Yes, I've done that (loosened a truck's screw) on freight cars on old HO layouts, and that does, indeed, work. The problem with a 2 axle carriage like Annie and Clarabel is that there's nothing to loosen up. The side frames are fixed. There's a good video from Intercity82 on YouTube that shows a model of a British work train. One of their wagons is a 2 axle wagon specifically designed that way (with 2 axles, as far apart as possible) because it's a design that's so unforgiving on bad trackwork. 
Ken S. (OP)


----------



## chuck n (Jan 2, 2008)

Ken: One other problem with Thomas's girls is that the hook and loops are body mounted, not truck mounted. I and others have had problems with keeping them on the track if the curves are 4' diameter (2' radius). Some have said that they work on Bachmann's short radius track, but they didn't like my LGB R1 curves. 

Chuck


----------



## Greg Elmassian (Jan 3, 2008)

I gather there is no suspension at all on the 2 axle cars?

Greg


----------



## avlisk (Apr 27, 2012)

No suspension at all on the Thomas rolling stock. And the axles are fixed in the side frames. They don't swivel, either. I'm running 10' diameter USAT track but with Piko #5 R turnouts, which they tell me is around an 8' diameter curve, but looks really close to the 10' USAT when placed directly on top of each other.. 
Ken S.


----------



## toddalin (Jan 4, 2008)

I put mine on lengths of 2" x 8" wood long enough so that the turnout and a bit of the lead in tracks are on the board, so all can be screwed down to the board using brass screws keeping it all together.

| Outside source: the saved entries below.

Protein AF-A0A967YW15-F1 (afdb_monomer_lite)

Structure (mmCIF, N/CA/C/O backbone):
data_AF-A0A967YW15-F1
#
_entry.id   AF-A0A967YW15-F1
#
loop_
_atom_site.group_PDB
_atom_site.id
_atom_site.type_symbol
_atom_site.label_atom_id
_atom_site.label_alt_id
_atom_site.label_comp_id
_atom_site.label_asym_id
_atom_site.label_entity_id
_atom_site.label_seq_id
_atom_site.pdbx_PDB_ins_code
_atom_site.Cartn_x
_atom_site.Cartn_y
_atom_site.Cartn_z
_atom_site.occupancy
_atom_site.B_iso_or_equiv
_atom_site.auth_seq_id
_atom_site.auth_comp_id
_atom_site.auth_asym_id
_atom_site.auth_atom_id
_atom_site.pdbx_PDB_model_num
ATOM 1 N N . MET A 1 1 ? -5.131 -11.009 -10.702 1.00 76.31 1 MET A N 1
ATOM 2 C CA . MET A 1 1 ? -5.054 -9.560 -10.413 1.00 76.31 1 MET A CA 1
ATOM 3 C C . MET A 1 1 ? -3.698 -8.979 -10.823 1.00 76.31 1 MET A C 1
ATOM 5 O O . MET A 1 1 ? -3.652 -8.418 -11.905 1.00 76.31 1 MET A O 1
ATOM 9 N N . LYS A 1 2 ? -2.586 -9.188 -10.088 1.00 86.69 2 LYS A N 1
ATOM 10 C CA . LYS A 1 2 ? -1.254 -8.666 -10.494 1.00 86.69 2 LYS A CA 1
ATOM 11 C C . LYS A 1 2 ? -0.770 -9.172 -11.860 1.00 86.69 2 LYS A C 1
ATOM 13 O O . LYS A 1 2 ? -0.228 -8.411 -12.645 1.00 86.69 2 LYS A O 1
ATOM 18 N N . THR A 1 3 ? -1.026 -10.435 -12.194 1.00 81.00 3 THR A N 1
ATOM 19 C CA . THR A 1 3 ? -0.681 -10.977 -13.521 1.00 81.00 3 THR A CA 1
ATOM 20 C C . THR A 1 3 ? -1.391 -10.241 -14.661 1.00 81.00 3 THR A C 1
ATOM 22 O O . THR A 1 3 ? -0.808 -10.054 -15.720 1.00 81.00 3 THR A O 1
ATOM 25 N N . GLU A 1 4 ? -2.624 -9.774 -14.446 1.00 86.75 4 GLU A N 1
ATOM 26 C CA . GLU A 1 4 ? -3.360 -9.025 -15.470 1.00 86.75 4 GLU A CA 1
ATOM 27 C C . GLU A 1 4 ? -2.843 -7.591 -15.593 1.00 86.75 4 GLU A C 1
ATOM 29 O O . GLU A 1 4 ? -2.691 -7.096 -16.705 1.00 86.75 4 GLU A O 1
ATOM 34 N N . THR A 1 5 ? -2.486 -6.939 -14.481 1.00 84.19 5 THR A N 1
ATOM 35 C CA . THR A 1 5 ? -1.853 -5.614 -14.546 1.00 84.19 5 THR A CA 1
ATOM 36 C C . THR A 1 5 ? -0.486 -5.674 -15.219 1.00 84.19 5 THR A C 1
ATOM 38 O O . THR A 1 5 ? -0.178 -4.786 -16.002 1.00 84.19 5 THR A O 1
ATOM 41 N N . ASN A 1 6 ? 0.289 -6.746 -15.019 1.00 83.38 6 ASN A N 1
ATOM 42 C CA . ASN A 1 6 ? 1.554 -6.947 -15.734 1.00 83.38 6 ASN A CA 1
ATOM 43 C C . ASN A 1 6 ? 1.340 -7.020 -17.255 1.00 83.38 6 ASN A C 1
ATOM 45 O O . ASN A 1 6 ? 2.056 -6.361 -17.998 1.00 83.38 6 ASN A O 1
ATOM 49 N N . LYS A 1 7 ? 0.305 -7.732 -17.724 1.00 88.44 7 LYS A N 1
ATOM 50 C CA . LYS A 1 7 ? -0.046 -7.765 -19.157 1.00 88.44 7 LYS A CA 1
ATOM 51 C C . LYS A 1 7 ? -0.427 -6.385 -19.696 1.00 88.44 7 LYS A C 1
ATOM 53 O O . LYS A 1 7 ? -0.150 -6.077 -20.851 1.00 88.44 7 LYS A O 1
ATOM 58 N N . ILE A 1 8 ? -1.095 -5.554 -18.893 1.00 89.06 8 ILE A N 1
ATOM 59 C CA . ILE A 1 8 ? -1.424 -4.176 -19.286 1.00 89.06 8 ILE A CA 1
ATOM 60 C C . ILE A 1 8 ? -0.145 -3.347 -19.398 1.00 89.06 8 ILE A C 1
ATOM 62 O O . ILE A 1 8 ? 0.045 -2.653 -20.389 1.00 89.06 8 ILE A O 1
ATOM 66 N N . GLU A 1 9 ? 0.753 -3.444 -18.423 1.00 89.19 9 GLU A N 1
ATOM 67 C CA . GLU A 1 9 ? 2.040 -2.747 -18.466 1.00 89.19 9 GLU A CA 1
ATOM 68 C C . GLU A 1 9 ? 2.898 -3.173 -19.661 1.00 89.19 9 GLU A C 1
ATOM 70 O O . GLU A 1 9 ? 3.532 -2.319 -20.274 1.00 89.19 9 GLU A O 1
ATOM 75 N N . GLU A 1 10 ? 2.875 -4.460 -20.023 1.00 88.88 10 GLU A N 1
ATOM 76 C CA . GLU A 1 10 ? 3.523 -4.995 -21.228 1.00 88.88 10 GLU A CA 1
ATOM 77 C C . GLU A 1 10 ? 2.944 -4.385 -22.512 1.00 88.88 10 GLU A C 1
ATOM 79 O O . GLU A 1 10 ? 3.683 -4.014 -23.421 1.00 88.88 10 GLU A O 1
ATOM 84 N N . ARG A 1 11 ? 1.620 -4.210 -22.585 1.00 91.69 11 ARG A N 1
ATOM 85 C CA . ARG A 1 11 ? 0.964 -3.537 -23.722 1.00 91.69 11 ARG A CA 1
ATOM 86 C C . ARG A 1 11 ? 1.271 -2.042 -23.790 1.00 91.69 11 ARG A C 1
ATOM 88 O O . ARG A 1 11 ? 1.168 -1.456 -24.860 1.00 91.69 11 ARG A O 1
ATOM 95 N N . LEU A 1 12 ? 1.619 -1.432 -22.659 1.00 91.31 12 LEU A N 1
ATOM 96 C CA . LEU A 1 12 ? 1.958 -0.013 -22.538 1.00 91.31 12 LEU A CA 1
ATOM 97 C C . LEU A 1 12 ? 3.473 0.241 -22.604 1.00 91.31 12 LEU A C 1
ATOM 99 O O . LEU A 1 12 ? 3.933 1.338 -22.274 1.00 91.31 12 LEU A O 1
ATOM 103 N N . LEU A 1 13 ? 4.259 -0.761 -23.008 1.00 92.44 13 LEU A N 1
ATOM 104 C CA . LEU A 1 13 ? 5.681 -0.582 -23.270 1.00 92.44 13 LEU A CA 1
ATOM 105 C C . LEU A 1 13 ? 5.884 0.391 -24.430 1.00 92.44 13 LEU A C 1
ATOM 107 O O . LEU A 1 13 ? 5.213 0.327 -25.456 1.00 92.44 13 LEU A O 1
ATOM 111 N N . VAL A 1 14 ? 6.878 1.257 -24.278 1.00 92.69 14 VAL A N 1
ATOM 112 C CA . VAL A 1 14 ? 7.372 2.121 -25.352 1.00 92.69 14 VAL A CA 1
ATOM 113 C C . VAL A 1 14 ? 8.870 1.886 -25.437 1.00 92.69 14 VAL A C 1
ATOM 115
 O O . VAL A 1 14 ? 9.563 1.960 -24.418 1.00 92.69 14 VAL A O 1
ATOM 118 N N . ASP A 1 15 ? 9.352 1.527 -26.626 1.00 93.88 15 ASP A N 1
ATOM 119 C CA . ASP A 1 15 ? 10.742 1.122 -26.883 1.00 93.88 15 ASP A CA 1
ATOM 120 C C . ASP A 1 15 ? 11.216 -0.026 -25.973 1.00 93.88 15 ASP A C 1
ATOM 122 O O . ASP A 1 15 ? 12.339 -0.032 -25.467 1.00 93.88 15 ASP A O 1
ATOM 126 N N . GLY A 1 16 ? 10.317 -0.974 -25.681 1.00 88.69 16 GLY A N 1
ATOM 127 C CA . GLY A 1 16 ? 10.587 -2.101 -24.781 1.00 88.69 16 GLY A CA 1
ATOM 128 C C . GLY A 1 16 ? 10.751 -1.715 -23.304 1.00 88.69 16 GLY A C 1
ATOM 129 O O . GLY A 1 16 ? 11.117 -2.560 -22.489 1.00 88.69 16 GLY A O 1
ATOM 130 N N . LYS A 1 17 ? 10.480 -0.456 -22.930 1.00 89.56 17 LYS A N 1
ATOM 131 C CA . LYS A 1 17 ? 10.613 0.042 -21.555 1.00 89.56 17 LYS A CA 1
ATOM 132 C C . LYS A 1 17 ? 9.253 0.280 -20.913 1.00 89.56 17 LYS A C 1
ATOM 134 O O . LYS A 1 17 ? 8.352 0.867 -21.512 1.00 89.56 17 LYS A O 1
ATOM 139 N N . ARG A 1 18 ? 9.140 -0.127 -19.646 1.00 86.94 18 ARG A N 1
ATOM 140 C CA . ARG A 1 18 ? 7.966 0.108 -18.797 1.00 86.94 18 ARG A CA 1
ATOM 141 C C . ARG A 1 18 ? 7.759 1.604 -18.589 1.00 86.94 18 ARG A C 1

Before the boards were placed, they received a throurough coating of roofing tar on all sides. Then a sheet of grey stone-impregnated roofing paper is placed over the top of the board and the turnout atop this. 

Because the roofing paper matches out granite ballast, I can ballast lightly around the delicate portions of the turnouts, and it is not noticable. These have been inplace since early 1997 without a single failure, even though they get watered 3 times a day.


----------